ML (Maximum Likelihood) Estimation

Non Bayesian. \(p(y|x)\) is conditional probability and \(p(y;x)\) is parameterized probability, \(p(y|x)\not\Leftrightarrow p(y;x)\).

Assume we have \(n\) measurements \(\mathcal X=(X_1,\cdots,X_n)\), we use \(p(\mathcal X;\theta)\) to describe the joint probability of \(\mathcal X\).

\[ \hat\theta_n=\arg\max_\theta\begin{cases} f(\mathcal X;\theta),&\theta\text{ is continuous} \\ p(\mathcal X;\theta),&\theta\text{ is discrete} \\ \end{cases} \]

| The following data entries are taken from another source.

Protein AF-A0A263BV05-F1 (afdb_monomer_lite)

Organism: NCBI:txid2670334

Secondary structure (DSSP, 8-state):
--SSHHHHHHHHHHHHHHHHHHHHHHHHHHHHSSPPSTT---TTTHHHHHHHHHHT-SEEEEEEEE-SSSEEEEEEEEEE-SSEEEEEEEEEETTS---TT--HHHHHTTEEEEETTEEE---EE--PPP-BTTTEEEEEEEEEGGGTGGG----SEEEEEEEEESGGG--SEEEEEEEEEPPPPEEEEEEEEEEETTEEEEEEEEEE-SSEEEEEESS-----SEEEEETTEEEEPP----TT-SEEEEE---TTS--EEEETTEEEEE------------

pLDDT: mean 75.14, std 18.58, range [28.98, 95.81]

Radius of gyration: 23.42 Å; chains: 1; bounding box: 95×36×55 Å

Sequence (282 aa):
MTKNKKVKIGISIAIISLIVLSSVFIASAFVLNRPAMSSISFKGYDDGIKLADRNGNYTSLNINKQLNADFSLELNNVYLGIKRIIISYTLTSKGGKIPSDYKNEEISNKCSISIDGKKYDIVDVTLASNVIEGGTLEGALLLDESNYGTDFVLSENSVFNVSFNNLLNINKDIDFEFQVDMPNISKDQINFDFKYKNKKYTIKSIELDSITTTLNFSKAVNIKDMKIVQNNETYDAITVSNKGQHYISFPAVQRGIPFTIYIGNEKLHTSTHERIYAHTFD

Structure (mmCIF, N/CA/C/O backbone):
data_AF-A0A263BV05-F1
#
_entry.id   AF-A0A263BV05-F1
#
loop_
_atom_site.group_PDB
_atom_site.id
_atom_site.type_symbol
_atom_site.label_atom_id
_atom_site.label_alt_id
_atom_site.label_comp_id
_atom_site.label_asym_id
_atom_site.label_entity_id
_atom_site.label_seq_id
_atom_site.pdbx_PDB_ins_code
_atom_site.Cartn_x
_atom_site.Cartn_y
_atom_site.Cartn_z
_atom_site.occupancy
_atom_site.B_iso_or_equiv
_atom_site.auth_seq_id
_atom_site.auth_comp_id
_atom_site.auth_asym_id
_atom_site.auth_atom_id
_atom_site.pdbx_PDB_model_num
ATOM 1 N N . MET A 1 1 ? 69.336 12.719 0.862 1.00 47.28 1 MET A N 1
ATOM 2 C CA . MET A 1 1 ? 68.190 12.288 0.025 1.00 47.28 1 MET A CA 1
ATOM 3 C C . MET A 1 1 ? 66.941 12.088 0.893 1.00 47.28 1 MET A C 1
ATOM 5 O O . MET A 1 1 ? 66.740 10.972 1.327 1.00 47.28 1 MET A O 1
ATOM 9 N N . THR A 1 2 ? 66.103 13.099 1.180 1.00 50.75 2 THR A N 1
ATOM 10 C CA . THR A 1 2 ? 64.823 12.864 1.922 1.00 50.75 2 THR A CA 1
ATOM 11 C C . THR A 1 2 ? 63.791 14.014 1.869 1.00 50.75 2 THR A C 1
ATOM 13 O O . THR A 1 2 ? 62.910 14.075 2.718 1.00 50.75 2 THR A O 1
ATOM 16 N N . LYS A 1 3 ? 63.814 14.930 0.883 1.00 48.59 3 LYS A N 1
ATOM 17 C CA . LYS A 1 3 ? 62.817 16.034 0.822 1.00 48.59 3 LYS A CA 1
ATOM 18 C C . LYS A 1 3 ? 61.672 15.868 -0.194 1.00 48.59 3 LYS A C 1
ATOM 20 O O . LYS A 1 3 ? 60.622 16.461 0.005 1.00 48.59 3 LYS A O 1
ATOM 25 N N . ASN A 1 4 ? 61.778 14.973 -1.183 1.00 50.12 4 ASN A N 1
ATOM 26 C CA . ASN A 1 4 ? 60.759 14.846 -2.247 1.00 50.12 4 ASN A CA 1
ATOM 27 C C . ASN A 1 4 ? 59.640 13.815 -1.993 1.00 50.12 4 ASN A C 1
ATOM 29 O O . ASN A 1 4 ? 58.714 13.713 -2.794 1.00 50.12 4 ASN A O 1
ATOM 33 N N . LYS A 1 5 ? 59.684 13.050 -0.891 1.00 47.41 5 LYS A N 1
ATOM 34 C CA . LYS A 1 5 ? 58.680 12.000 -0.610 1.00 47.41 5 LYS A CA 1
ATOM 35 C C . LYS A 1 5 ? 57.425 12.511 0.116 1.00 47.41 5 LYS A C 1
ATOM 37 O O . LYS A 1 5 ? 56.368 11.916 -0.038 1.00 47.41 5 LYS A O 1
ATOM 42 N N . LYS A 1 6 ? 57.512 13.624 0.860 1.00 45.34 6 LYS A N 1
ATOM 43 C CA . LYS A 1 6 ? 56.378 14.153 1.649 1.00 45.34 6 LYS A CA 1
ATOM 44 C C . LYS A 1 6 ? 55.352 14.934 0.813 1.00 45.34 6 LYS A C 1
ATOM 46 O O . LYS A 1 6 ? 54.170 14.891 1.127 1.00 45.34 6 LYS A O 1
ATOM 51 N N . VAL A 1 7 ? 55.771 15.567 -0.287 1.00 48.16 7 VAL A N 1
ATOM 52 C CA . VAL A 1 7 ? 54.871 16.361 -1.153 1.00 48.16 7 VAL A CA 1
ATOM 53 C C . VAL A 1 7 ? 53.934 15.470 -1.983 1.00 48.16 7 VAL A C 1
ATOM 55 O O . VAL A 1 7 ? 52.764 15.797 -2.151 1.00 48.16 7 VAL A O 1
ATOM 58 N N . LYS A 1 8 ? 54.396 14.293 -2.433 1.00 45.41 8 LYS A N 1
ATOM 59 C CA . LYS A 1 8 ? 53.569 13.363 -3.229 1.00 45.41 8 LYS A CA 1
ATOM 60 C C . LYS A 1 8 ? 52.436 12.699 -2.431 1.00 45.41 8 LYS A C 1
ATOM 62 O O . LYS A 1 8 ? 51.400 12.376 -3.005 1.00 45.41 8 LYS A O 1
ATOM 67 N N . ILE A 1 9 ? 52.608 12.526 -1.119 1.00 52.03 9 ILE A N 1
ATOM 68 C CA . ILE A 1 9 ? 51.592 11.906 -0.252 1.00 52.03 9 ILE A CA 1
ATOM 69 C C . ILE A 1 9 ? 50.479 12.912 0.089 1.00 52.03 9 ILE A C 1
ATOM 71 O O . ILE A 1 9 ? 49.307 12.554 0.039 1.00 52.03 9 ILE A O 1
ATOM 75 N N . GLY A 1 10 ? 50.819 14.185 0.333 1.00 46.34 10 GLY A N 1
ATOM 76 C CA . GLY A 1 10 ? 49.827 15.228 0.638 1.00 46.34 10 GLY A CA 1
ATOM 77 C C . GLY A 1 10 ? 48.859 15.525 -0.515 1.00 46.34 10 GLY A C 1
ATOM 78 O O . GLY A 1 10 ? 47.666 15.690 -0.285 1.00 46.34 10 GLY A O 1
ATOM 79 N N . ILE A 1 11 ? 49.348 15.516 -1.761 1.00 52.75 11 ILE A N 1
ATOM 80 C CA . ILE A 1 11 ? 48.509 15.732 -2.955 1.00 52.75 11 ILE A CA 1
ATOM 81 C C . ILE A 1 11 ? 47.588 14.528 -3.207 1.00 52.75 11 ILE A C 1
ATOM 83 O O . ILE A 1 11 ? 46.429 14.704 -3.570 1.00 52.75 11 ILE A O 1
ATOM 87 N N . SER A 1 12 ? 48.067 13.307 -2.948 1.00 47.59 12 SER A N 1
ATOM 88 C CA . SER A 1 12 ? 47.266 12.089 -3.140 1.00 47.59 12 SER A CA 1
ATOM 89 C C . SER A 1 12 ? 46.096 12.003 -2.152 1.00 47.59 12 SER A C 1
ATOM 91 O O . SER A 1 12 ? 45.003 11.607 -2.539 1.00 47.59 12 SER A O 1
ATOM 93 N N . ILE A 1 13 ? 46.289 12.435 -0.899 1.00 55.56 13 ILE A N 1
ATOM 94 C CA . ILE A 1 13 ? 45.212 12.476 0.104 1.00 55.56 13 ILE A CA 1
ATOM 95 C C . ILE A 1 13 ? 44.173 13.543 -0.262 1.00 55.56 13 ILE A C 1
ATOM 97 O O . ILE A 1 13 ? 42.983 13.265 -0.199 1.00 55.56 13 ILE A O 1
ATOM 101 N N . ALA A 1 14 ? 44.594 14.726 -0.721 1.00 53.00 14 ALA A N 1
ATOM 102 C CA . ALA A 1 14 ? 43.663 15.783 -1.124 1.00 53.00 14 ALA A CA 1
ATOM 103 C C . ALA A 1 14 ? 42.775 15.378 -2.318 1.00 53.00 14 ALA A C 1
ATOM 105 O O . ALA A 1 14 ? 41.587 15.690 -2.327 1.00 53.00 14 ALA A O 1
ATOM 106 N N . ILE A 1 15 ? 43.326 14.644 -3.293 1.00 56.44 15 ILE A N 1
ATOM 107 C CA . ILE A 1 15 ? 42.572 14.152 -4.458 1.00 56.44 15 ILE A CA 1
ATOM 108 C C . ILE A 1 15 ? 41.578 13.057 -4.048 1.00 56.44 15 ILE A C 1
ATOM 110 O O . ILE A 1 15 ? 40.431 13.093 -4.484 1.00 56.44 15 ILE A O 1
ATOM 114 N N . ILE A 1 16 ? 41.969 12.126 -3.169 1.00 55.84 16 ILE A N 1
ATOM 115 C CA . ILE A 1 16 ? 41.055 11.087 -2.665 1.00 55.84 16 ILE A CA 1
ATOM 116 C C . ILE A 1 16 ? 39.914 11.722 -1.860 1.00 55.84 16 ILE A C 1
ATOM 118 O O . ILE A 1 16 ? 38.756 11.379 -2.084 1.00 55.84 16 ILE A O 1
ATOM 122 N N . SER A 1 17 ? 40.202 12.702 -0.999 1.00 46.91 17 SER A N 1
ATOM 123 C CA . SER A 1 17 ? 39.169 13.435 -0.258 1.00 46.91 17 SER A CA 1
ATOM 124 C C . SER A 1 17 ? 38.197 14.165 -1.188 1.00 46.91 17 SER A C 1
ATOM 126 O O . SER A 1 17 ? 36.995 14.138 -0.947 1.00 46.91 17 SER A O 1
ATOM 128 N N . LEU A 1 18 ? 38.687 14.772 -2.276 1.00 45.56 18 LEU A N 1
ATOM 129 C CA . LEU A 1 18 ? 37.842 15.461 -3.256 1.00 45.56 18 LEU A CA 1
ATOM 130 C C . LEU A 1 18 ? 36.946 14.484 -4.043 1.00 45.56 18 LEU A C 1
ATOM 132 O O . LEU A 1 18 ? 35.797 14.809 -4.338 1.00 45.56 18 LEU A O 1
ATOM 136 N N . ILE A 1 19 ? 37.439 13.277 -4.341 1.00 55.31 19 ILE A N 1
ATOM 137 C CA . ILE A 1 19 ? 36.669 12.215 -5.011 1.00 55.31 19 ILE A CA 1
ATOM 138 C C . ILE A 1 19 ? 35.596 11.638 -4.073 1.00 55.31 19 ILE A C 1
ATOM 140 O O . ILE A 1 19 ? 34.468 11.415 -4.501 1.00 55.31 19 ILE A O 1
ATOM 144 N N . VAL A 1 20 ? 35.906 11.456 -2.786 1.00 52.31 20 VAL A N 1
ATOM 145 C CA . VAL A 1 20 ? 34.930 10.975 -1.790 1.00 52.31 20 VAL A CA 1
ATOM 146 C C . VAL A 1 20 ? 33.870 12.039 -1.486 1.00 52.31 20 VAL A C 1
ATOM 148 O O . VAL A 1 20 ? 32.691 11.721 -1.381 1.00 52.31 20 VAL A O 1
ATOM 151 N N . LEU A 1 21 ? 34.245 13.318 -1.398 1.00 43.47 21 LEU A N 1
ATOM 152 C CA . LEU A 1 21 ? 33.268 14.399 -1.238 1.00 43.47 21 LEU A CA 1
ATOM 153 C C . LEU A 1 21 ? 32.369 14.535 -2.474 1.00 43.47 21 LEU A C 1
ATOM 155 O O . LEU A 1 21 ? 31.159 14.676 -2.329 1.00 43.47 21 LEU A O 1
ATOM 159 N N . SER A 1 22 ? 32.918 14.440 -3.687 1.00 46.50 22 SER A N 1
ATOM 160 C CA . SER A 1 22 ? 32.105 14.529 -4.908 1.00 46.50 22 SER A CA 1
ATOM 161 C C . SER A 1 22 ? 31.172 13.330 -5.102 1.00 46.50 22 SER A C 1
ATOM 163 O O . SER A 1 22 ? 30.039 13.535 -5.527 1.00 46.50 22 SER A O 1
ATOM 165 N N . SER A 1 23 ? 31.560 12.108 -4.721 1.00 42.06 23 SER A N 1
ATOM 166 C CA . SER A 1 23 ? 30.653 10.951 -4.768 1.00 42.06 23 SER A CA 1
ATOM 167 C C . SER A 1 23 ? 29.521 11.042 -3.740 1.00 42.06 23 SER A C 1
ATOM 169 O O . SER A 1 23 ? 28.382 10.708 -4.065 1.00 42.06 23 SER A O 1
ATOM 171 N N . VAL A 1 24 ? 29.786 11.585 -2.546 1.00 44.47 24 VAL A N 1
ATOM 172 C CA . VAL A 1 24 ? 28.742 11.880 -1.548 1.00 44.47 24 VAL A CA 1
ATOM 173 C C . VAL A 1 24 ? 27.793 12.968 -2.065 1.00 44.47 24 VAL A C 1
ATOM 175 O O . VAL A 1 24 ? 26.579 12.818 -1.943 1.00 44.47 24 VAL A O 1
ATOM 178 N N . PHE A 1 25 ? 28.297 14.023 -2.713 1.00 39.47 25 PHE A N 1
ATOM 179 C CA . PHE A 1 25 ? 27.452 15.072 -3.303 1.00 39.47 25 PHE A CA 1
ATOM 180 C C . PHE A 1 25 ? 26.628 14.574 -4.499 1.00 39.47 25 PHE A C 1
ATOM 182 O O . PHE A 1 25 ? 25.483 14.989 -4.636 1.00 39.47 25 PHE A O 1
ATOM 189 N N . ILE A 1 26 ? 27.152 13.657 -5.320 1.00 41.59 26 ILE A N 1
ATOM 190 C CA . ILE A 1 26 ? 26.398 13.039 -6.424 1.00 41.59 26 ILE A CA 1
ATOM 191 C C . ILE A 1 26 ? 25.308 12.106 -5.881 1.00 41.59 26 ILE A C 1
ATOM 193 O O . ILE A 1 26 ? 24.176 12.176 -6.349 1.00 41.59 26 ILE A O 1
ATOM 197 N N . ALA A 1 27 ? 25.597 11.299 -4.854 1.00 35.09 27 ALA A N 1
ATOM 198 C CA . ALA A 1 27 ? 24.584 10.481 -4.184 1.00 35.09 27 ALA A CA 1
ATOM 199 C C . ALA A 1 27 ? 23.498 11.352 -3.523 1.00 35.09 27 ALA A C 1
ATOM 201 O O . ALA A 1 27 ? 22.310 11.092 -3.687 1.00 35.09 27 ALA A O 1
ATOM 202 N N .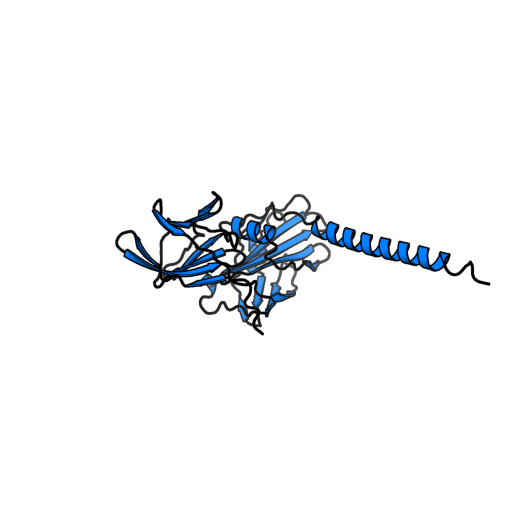 SER A 1 28 ? 23.892 12.443 -2.856 1.00 32.69 28 SER A N 1
ATOM 203 C CA . SER A 1 28 ? 22.965 13.419 -2.258 1.00 32.69 28 SER A CA 1
ATOM 204 C C . SER A 1 28 ? 22.119 14.128 -3.320 1.00 32.69 28 SER A C 1
ATOM 206 O O . SER A 1 28 ? 20.922 14.314 -3.132 1.00 32.69 28 SER A O 1
ATOM 208 N N . ALA A 1 29 ? 22.715 14.497 -4.456 1.00 31.70 29 ALA A N 1
ATOM 209 C CA . ALA A 1 29 ? 22.016 15.135 -5.566 1.00 31.70 29 ALA A CA 1
ATOM 210 C C . ALA A 1 29 ? 21.047 14.176 -6.275 1.00 31.70 29 ALA A C 1
ATOM 212 O O . ALA A 1 29 ? 19.976 14.612 -6.680 1.00 31.70 29 ALA A O 1
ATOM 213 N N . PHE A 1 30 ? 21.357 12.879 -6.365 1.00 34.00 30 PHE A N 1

\[ p(\mathcal X;\theta)=\prod_{i=1}^np(X_i;\theta)\quad\Leftrightarrow\quad\log p(\mathcal X;\theta)=\sum_{i=1}^n\log p(X_i;\theta) \]

MAP & ML

\[ \begin{aligned} \hat\theta_\text{MAP} &= \arg\max_{\theta} p(\theta|x)=\arg\max_\theta\frac{p(\theta)p(x|\theta)}{p(x)}p(\theta|x)=\arg\max_\theta p(\theta)p(x|\theta) \\ \hat\theta_\text{ML} &= \arg\max_\theta p(x;\theta) \end{aligned} \]

Weighted Least Square Estimation

\[ \mathcal E(x) = ||Ax-b||^2_\Sigma=x^TA^T\Sigma^{-1}Ax-2b^T\Sigma^{-1}Ax+b^T\Sigma^{-1}b \]

\[ \nabla\mathcal E = 2A^T\Sigma^{-1}Ax - 2A^T\Sigma^{-1}b \]

\[ \hat x = (A^T\Sigma^{-1}A)^{-1}A^T\Sigma^{-1}b \]

LMMSE (Linear Minimum Mean Square Error) Estimation

LMMSE estimation wants to find a linear estimator

\[ \hat x=Ky+b \]

such that minimize the mean square error

\[ \begin{aligned} \text{MSE} &= E[(x-\hat x)^T(x-\hat x)] \\ &= E[x^Tx]-2E[x^T\hat x]+E[\hat x^T\hat x] \\ &= E[x^Tx]-2E[x^T(Ky+b)]+E[(Ky+b)^T(Ky+b)] \\ \end{aligned} \]

\[ \frac{\partial\text{MSE}}{\partial b} = -2E[x]+2b+2KE[y] = 0 \]

\[ b=\mu_x-K\mu_y \]

\[ \begin{aligned} \text{MSE} &= E[x^Tx]-2E[x^T(Ky+b)]+E[(Ky+b)^T(Ky+b)] \\ &= E[x^Tx]-2E[x^T(Ky+\mu_x-K\mu_y)]+E[(Ky+\mu_x-K\mu_y)^T(Ky+\mu_x-K\mu_y)] \\ &= E[x^Tx]-2E[x^TKy]-2\mu_x^T\mu_x+2\mu_x^TK\mu_y+E[y^TK^TKy]+\mu_x^T\mu_x-2\mu_x^TK\mu_y+\mu_y^TK^TK\mu_y \end{aligned} \]

\[ \frac{\partial\text{MSE}}{\partial K} = -2\Sigma_{xy}+2K\Sigma_{yy}=0 \]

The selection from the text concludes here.